-- DATA RECORDS follows --

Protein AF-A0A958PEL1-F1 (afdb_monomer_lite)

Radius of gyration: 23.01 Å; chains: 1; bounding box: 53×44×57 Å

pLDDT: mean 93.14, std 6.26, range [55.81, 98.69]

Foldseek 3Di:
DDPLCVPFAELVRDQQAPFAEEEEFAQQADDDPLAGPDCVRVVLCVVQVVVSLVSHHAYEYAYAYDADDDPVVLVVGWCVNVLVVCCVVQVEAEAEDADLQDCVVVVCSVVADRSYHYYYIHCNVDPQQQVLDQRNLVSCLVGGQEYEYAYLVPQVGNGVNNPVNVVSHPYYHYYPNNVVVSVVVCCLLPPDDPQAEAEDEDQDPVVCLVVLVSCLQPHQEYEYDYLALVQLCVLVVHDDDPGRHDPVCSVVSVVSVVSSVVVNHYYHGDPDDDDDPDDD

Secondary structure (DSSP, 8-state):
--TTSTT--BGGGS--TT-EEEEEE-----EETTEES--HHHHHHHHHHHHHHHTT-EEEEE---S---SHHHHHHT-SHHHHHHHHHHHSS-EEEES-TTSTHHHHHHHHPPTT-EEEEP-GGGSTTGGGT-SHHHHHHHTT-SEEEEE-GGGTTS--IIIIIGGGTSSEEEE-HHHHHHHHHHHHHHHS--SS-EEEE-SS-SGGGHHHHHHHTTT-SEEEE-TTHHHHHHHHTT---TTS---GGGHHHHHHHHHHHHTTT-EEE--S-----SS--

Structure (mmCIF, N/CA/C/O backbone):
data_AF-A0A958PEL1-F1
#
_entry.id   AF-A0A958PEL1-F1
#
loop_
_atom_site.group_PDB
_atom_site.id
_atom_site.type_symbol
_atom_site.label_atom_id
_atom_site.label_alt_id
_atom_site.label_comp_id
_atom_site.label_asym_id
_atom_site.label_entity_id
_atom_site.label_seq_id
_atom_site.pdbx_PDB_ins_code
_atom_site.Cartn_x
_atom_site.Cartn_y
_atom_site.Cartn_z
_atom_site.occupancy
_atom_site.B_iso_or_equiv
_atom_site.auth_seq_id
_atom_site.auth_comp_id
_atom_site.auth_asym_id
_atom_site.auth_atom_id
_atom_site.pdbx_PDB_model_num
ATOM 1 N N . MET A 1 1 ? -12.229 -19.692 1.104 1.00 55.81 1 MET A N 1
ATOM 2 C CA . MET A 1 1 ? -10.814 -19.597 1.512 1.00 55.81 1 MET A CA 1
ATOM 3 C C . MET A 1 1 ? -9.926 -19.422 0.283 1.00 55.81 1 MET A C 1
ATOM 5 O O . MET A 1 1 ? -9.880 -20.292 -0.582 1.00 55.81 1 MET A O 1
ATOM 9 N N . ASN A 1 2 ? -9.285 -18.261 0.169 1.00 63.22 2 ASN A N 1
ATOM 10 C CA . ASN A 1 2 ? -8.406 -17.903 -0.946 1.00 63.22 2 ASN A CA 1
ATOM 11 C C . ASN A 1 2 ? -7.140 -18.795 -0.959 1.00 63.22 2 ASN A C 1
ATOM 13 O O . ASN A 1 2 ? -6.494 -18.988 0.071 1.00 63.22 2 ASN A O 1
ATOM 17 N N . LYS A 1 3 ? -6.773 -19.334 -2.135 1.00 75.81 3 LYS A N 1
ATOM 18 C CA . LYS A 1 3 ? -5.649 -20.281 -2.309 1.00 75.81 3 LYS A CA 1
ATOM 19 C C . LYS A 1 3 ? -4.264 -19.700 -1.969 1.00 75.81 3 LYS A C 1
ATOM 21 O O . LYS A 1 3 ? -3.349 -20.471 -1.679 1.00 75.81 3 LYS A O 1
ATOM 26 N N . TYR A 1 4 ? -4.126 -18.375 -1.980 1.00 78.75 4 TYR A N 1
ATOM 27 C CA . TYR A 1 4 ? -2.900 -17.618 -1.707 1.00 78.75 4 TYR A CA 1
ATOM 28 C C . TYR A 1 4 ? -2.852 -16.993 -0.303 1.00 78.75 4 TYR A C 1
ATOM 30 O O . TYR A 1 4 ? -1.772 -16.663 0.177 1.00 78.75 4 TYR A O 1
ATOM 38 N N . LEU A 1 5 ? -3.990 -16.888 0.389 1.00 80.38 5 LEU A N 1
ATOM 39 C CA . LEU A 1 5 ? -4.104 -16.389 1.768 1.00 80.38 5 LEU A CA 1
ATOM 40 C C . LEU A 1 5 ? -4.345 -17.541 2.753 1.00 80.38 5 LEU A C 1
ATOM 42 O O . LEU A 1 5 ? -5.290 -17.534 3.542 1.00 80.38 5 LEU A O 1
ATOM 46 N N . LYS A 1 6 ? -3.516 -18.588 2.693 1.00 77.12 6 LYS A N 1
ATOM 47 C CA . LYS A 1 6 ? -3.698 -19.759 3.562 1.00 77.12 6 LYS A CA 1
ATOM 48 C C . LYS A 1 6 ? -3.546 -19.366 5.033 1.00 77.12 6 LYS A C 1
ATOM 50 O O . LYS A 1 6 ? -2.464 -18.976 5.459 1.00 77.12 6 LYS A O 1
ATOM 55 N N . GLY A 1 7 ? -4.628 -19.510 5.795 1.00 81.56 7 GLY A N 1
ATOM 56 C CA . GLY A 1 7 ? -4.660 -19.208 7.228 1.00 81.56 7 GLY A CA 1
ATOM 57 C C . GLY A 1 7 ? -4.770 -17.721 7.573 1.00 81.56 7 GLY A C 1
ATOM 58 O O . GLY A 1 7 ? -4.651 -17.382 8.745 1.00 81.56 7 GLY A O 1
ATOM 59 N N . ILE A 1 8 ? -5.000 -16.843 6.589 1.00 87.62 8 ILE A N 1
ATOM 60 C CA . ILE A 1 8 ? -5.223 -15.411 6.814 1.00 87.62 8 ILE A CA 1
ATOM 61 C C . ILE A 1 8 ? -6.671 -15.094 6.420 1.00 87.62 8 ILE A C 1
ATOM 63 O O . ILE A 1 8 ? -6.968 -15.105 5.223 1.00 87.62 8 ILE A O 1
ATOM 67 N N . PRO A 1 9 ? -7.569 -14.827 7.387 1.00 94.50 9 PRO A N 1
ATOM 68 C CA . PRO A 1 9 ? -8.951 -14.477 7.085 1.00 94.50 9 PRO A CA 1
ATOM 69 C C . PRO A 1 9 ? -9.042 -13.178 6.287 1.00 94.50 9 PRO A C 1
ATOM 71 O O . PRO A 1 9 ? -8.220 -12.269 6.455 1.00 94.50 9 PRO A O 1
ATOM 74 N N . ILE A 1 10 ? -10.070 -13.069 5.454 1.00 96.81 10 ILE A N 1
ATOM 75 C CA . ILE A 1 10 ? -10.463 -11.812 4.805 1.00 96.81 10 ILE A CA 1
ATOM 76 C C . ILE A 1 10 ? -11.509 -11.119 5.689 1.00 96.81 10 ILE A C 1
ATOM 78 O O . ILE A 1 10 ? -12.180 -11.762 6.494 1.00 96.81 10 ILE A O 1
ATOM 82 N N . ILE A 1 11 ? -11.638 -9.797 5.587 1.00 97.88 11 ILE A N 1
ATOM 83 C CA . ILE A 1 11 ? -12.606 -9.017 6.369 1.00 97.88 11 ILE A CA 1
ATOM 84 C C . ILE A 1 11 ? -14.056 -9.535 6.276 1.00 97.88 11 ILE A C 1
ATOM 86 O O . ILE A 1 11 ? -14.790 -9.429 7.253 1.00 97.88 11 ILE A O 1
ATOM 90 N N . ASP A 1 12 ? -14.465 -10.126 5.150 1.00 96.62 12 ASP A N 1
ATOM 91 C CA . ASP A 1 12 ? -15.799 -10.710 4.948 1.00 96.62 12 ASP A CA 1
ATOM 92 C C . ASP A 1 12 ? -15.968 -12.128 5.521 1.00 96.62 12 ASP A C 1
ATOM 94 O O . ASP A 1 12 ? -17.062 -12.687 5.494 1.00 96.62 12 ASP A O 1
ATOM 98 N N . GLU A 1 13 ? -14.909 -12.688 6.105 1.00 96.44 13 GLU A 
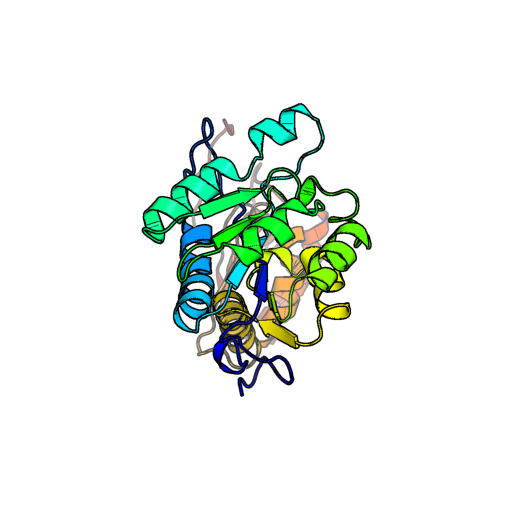N 1
ATOM 99 C CA . GLU A 1 13 ? -14.905 -13.963 6.827 1.00 96.44 13 GLU A CA 1
ATOM 100 C C . GLU A 1 13 ? -14.892 -13.754 8.361 1.00 96.44 13 GLU A C 1
ATOM 102 O O . GLU A 1 13 ? -14.745 -14.716 9.119 1.00 96.44 13 GLU A O 1
ATOM 107 N N . VAL A 1 14 ? -15.020 -12.507 8.840 1.00 96.62 14 VAL A N 1
ATOM 108 C CA . VAL A 1 14 ? -14.938 -12.127 10.261 1.00 96.62 14 VAL A CA 1
ATOM 109 C C . VAL A 1 14 ? -16.218 -11.423 10.718 1.00 96.62 14 VAL A C 1
ATOM 111 O O . VAL A 1 14 ? -16.732 -10.553 10.027 1.00 96.62 14 VAL A O 1
ATOM 114 N N . GLU A 1 15 ? -16.703 -11.757 11.917 1.00 97.12 15 GLU A N 1
ATOM 115 C CA . GLU A 1 15 ? -17.841 -11.075 12.551 1.00 97.12 15 GLU A CA 1
ATOM 116 C C . GLU A 1 15 ? -17.456 -9.654 12.987 1.00 97.12 15 GLU A C 1
ATOM 118 O O . GLU A 1 15 ? -16.498 -9.509 13.759 1.00 97.12 15 GLU A O 1
ATOM 123 N N . LEU A 1 16 ? -18.197 -8.637 12.538 1.00 97.31 16 LEU A N 1
ATOM 124 C CA . LEU A 1 16 ? -17.885 -7.217 12.758 1.00 97.31 16 LEU A CA 1
ATOM 125 C C . LEU A 1 16 ? -18.980 -6.446 13.505 1.00 97.31 16 LEU A C 1
ATOM 127 O O . LEU A 1 16 ? -18.688 -5.353 13.994 1.00 97.31 16 LEU A O 1
ATOM 131 N N . ASP A 1 17 ? -20.206 -6.968 13.603 1.00 96.56 17 ASP A N 1
ATOM 132 C CA . ASP A 1 17 ? -21.316 -6.193 14.160 1.00 96.56 17 ASP A CA 1
ATOM 133 C C . ASP A 1 17 ? -21.062 -5.821 15.625 1.00 96.56 17 ASP A C 1
ATOM 135 O O . ASP A 1 17 ? -20.625 -6.636 16.443 1.00 96.56 17 ASP A O 1
ATOM 139 N N . GLY A 1 18 ? -21.258 -4.540 15.941 1.00 94.25 18 GLY A N 1
ATOM 140 C CA . GLY A 1 18 ? -21.001 -3.964 17.260 1.00 94.25 18 GLY A CA 1
ATOM 141 C C . GLY A 1 18 ? -19.529 -3.907 17.697 1.00 94.25 18 GLY A C 1
ATOM 142 O O . GLY A 1 18 ? -19.251 -3.346 18.758 1.00 94.25 18 GLY A O 1
ATOM 143 N N . LYS A 1 19 ? -18.585 -4.437 16.908 1.00 96.06 19 LYS A N 1
ATOM 144 C CA . LYS A 1 19 ? -17.157 -4.472 17.251 1.00 96.06 19 LYS A CA 1
ATOM 145 C C . LYS A 1 19 ? -16.429 -3.194 16.868 1.00 96.06 19 LYS A C 1
ATOM 147 O O . LYS A 1 19 ? -16.792 -2.506 15.912 1.00 96.06 19 LYS A O 1
ATOM 152 N N . VAL A 1 20 ? -15.342 -2.910 17.577 1.00 96.25 20 VAL A N 1
ATOM 153 C CA . VAL A 1 20 ? -14.391 -1.868 17.195 1.00 96.25 20 VAL A CA 1
ATOM 154 C C . VAL A 1 20 ? -13.348 -2.455 16.250 1.00 96.25 20 VAL A C 1
ATOM 156 O O . VAL A 1 20 ? -12.596 -3.366 16.607 1.00 96.25 20 VAL A O 1
ATOM 159 N N . VAL A 1 21 ? -13.298 -1.923 15.031 1.00 97.88 21 VAL A N 1
ATOM 160 C CA . VAL A 1 21 ? -12.435 -2.418 13.956 1.00 97.88 21 VAL A CA 1
ATOM 161 C C . VAL A 1 21 ? -11.374 -1.373 13.645 1.00 97.88 21 VAL A C 1
ATOM 163 O O . VAL A 1 21 ? -11.684 -0.296 13.134 1.00 97.88 21 VAL A O 1
ATOM 166 N N . PHE A 1 22 ? -10.114 -1.708 13.920 1.00 98.00 22 PHE A N 1
ATOM 167 C CA . PHE A 1 22 ? -8.974 -0.917 13.475 1.00 98.00 22 PHE A CA 1
ATOM 168 C C . PHE A 1 22 ? -8.566 -1.347 12.063 1.00 98.00 22 PHE A C 1
ATOM 170 O O . PHE A 1 22 ? -8.176 -2.496 11.853 1.00 98.00 22 PHE A O 1
ATOM 177 N N . ILE A 1 23 ? -8.604 -0.425 11.102 1.00 98.69 23 ILE A N 1
ATOM 178 C CA . ILE A 1 23 ? -8.221 -0.667 9.708 1.00 98.69 23 ILE A CA 1
ATOM 179 C C . ILE A 1 23 ? -6.946 0.111 9.387 1.00 98.69 23 ILE A C 1
ATOM 181 O O . ILE A 1 23 ? -6.918 1.346 9.367 1.00 98.69 23 ILE A O 1
ATOM 185 N N . ARG A 1 24 ? -5.870 -0.618 9.090 1.00 98.69 24 ARG A N 1
ATOM 186 C CA . ARG A 1 24 ? -4.618 -0.043 8.605 1.00 98.69 24 ARG A CA 1
ATOM 187 C C . ARG A 1 24 ? -4.689 0.142 7.088 1.00 98.69 24 ARG A C 1
ATOM 189 O O . ARG A 1 24 ? -4.497 -0.819 6.355 1.00 98.69 24 ARG A O 1
ATOM 196 N N . CYS A 1 25 ? -4.892 1.372 6.616 1.00 98.56 25 CYS A N 1
ATOM 197 C CA . CYS A 1 25 ? -5.027 1.705 5.185 1.00 98.56 25 CYS A CA 1
ATOM 198 C C . CYS A 1 25 ? -3.757 2.359 4.618 1.00 98.56 25 CYS A C 1
ATOM 200 O O . CYS A 1 25 ? -3.069 3.072 5.341 1.00 98.56 25 CYS A O 1
ATOM 202 N N . ASP A 1 26 ? -3.432 2.199 3.330 1.00 97.38 26 ASP A N 1
ATOM 203 C CA . ASP A 1 26 ? -2.396 3.031 2.688 1.00 97.38 26 ASP A CA 1
ATOM 204 C C . ASP A 1 26 ? -3.010 4.334 2.164 1.00 97.38 26 ASP A C 1
ATOM 206 O O . ASP A 1 26 ? -3.441 4.401 1.021 1.00 97.38 26 ASP A O 1
ATOM 210 N N . LEU A 1 27 ? -3.026 5.377 2.994 1.00 98.00 27 LEU A N 1
ATOM 211 C CA . LEU A 1 27 ? -3.514 6.717 2.640 1.00 98.00 27 LEU A CA 1
ATOM 212 C C . LEU A 1 27 ? -2.370 7.709 2.379 1.00 98.00 27 LEU A C 1
ATOM 214 O O . LEU A 1 27 ? -2.568 8.919 2.439 1.00 98.00 27 LEU A O 1
ATOM 218 N N . ASN A 1 28 ? -1.158 7.220 2.095 1.00 97.75 28 ASN A N 1
ATOM 219 C CA . ASN A 1 28 ? -0.023 8.088 1.793 1.00 97.75 28 ASN A CA 1
ATOM 220 C C . ASN A 1 28 ? -0.160 8.660 0.370 1.00 97.75 28 ASN A C 1
ATOM 222 O O . ASN A 1 28 ? 0.318 8.054 -0.593 1.00 97.75 28 ASN A O 1
ATOM 226 N N . VAL A 1 29 ? -0.851 9.795 0.252 1.00 97.00 29 VAL A N 1
ATOM 227 C CA . VAL A 1 29 ? -1.190 10.491 -1.000 1.00 97.00 29 VAL A CA 1
ATOM 228 C C . VAL A 1 29 ? -0.284 11.702 -1.262 1.00 97.00 29 VAL A C 1
ATOM 230 O O . VAL A 1 29 ? 0.229 12.304 -0.319 1.00 97.00 29 VAL A O 1
ATOM 233 N N . PRO A 1 30 ? -0.070 12.099 -2.530 1.00 96.38 30 PRO A N 1
ATOM 234 C CA . PRO A 1 30 ? 0.664 13.319 -2.841 1.00 96.38 30 PRO A CA 1
ATOM 235 C C . PRO A 1 30 ? -0.164 14.566 -2.507 1.00 96.38 30 PRO A C 1
ATOM 237 O O . PRO A 1 30 ? -1.308 14.710 -2.954 1.00 96.38 30 PRO A O 1
ATOM 240 N N . LEU A 1 31 ? 0.454 15.498 -1.783 1.00 95.19 31 LEU A N 1
ATOM 241 C CA . LEU A 1 31 ? -0.129 16.792 -1.443 1.00 95.19 31 LEU A CA 1
ATOM 242 C C . LEU A 1 31 ? 0.518 17.925 -2.246 1.00 95.19 31 LEU A C 1
ATOM 244 O O . LEU A 1 31 ? 1.725 17.920 -2.490 1.00 95.19 31 LEU A O 1
ATOM 248 N N . LYS A 1 32 ? -0.281 18.934 -2.597 1.00 94.12 32 LYS A N 1
ATOM 249 C CA . LYS A 1 32 ? 0.183 20.231 -3.102 1.00 94.12 32 LYS A CA 1
ATOM 250 C C . LYS A 1 32 ? -0.585 21.326 -2.376 1.00 94.12 32 LYS A C 1
ATOM 252 O O . LYS A 1 32 ? -1.807 21.356 -2.451 1.00 94.12 32 LYS A O 1
ATOM 257 N N . ASN A 1 33 ? 0.127 22.208 -1.675 1.00 91.56 33 ASN A N 1
ATOM 258 C CA . ASN A 1 33 ? -0.463 23.283 -0.864 1.00 91.56 33 ASN A CA 1
ATOM 259 C C . ASN A 1 33 ? -1.522 22.774 0.134 1.00 91.56 33 ASN A C 1
ATOM 261 O O . ASN A 1 33 ? -2.588 23.364 0.257 1.00 91.56 33 ASN A O 1
ATOM 265 N N . GLY A 1 34 ? -1.255 21.641 0.791 1.00 90.81 34 GLY A N 1
ATOM 266 C CA . GLY A 1 34 ? -2.198 21.022 1.729 1.00 90.81 34 GLY A CA 1
ATOM 267 C C . GLY A 1 34 ? -3.373 20.292 1.076 1.00 90.81 34 GLY A C 1
ATOM 268 O O . GLY A 1 34 ? -4.194 19.746 1.790 1.00 90.81 34 GLY A O 1
ATOM 269 N N . VAL A 1 35 ? -3.453 20.219 -0.257 1.00 94.62 35 VAL A N 1
ATOM 270 C CA . VAL A 1 35 ? -4.560 19.558 -0.966 1.00 94.62 35 VAL A CA 1
ATOM 271 C C . VAL A 1 35 ? -4.096 18.254 -1.605 1.00 94.62 35 VAL A C 1
ATOM 273 O O . VAL A 1 35 ? -3.028 18.190 -2.221 1.00 94.62 35 VAL A O 1
ATOM 276 N N . VAL A 1 36 ? -4.917 17.208 -1.497 1.00 97.31 36 VAL A N 1
ATOM 277 C CA . VAL A 1 36 ? -4.694 15.918 -2.164 1.00 97.31 36 VAL A CA 1
ATOM 278 C C . VAL A 1 36 ? -4.760 16.092 -3.682 1.00 97.31 36 VAL A C 1
ATOM 280 O O . VAL A 1 36 ? -5.784 16.492 -4.227 1.00 97.31 36 VAL A O 1
ATOM 283 N N . THR A 1 37 ? -3.672 15.754 -4.378 1.00 96.69 37 THR A N 1
ATOM 284 C CA . THR A 1 37 ? -3.593 15.850 -5.853 1.00 96.69 37 THR A CA 1
ATOM 285 C C . THR A 1 37 ? -3.890 14.535 -6.568 1.00 96.69 37 THR A C 1
ATOM 287 O O . THR A 1 37 ? -4.200 14.535 -7.756 1.00 96.69 37 THR A O 1
ATOM 290 N N . ASN A 1 38 ? -3.806 13.408 -5.857 1.00 96.94 38 ASN A N 1
ATOM 291 C CA . ASN A 1 38 ? -4.184 12.093 -6.361 1.00 96.94 38 ASN A CA 1
ATOM 292 C C . ASN A 1 38 ? -4.814 11.277 -5.226 1.00 96.94 38 ASN A C 1
ATOM 294 O O . ASN A 1 38 ? -4.146 10.933 -4.251 1.00 96.94 38 ASN A O 1
ATOM 298 N N . ASP A 1 39 ? -6.099 10.966 -5.374 1.00 96.81 39 ASP A N 1
ATOM 299 C CA . ASP A 1 39 ? -6.926 10.285 -4.377 1.00 96.81 39 ASP A CA 1
ATOM 300 C C . ASP A 1 39 ? -7.018 8.762 -4.580 1.00 96.81 39 ASP A C 1
ATOM 302 O O . ASP A 1 39 ? -7.747 8.090 -3.848 1.00 96.81 39 ASP A O 1
ATOM 306 N N . TYR A 1 40 ? -6.261 8.195 -5.530 1.00 97.19 40 TYR A N 1
ATOM 307 C CA . TYR A 1 40 ? -6.322 6.774 -5.896 1.00 97.19 40 TYR A CA 1
ATOM 308 C C . TYR A 1 40 ? -6.207 5.849 -4.680 1.00 97.19 40 TYR A C 1
ATOM 310 O O . TYR A 1 40 ? -6.982 4.912 -4.525 1.00 97.19 40 TYR A O 1
ATOM 318 N N . ARG A 1 41 ? -5.262 6.146 -3.784 1.00 97.38 41 ARG A N 1
ATOM 319 C CA . ARG A 1 41 ? -5.002 5.367 -2.565 1.00 97.38 41 ARG A CA 1
ATOM 320 C C . ARG A 1 41 ? -6.144 5.422 -1.547 1.00 97.38 41 ARG A C 1
ATOM 322 O O . ARG A 1 41 ? -6.466 4.409 -0.928 1.00 97.38 41 ARG A O 1
ATOM 329 N N . ILE A 1 42 ? -6.796 6.579 -1.428 1.00 97.81 42 ILE A N 1
ATOM 330 C CA . ILE A 1 42 ? -7.982 6.744 -0.578 1.00 97.81 42 ILE A CA 1
ATOM 331 C C . ILE A 1 42 ? -9.114 5.896 -1.156 1.00 97.81 42 ILE A C 1
ATOM 333 O O . ILE A 1 42 ? -9.644 5.029 -0.465 1.00 97.81 42 ILE A O 1
ATOM 337 N N . LYS A 1 43 ? -9.406 6.066 -2.453 1.00 98.00 43 LYS A N 1
ATOM 338 C CA . LYS A 1 43 ? -10.435 5.296 -3.167 1.00 98.00 43 LYS A CA 1
ATOM 339 C C . LYS A 1 43 ? -10.200 3.789 -3.098 1.00 98.00 43 LYS A C 1
ATOM 341 O O . LYS A 1 43 ? -11.158 3.044 -2.928 1.00 98.00 43 LYS A O 1
ATOM 346 N N . ALA A 1 44 ? -8.947 3.348 -3.178 1.00 97.62 44 ALA A N 1
ATOM 347 C CA . ALA A 1 44 ? -8.579 1.939 -3.084 1.00 97.62 44 ALA A CA 1
ATOM 348 C C . ALA A 1 44 ? -8.890 1.318 -1.709 1.00 97.62 44 ALA A C 1
ATOM 350 O O . ALA A 1 44 ? -9.174 0.127 -1.649 1.00 97.62 44 ALA A O 1
ATOM 351 N N . SER A 1 45 ? -8.887 2.116 -0.634 1.00 97.81 45 SER A N 1
ATOM 352 C CA . SER A 1 45 ? -9.195 1.660 0.734 1.00 97.81 45 SER A CA 1
ATOM 353 C C . SER A 1 45 ? -10.694 1.744 1.080 1.00 97.81 45 SER A C 1
ATOM 355 O O . SER A 1 45 ? -11.157 1.105 2.027 1.00 97.81 45 SER A O 1
ATOM 357 N N . LEU A 1 46 ? -11.481 2.523 0.321 1.00 98.00 46 LEU A N 1
ATOM 358 C CA . LEU A 1 46 ? -12.916 2.716 0.576 1.00 98.00 46 LEU A CA 1
ATOM 359 C C . LEU A 1 46 ? -13.736 1.417 0.610 1.00 98.00 46 LEU A C 1
ATOM 361 O O . LEU A 1 46 ? -14.624 1.353 1.457 1.00 98.00 46 LEU A O 1
ATOM 365 N N . PRO A 1 47 ? -13.501 0.393 -0.241 1.00 98.50 47 PRO A N 1
ATOM 366 C CA . PRO A 1 47 ? -14.283 -0.842 -0.188 1.00 98.50 47 PRO A CA 1
ATOM 367 C C . PRO A 1 47 ? -14.237 -1.517 1.187 1.00 98.50 47 PRO A C 1
ATOM 369 O O . PRO A 1 47 ? -15.278 -1.897 1.716 1.00 98.50 47 PRO A O 1
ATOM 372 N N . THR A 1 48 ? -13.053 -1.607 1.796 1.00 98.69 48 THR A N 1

-- DATA RECORDS concluded --

TASK DESCRIPTION:
What you return must be the lines above that run from the line with "ATOM 114 N N" to the line with "ATOM 125 C C", inclusive, each copied exactly.

EXERCISE ANSWER:
ATOM 114 N N . GLU A 1 15 ? -16.703 -11.757 11.917 1.00 97.12 15 GLU A N 1
ATOM 115 C CA . GLU A 1 15 ? -17.841 -11.075 12.551 1.00 97.12 15 GLU A CA 1
ATOM 116 C C . GLU A 1 15 ? -17.456 -9.654 12.987 1.00 97.12 15 GLU A C 1
ATOM 118 O O . GLU A 1 15 ? -16.498 -9.509 13.759 1.00 97.12 15 GLU A O 1
ATOM 123 N N . LEU A 1 16 ? -18.197 -8.637 12.538 1.00 97.31 16 LEU A N 1
ATOM 124 C CA . LEU A 1 16 ? -17.885 -7.217 12.758 1.00 97.31 16 LEU A CA 1
ATOM 125 C C . LEU A 1 16 ? -18.980 -6.446 13.505 1.00 97.31 16 LEU A C 1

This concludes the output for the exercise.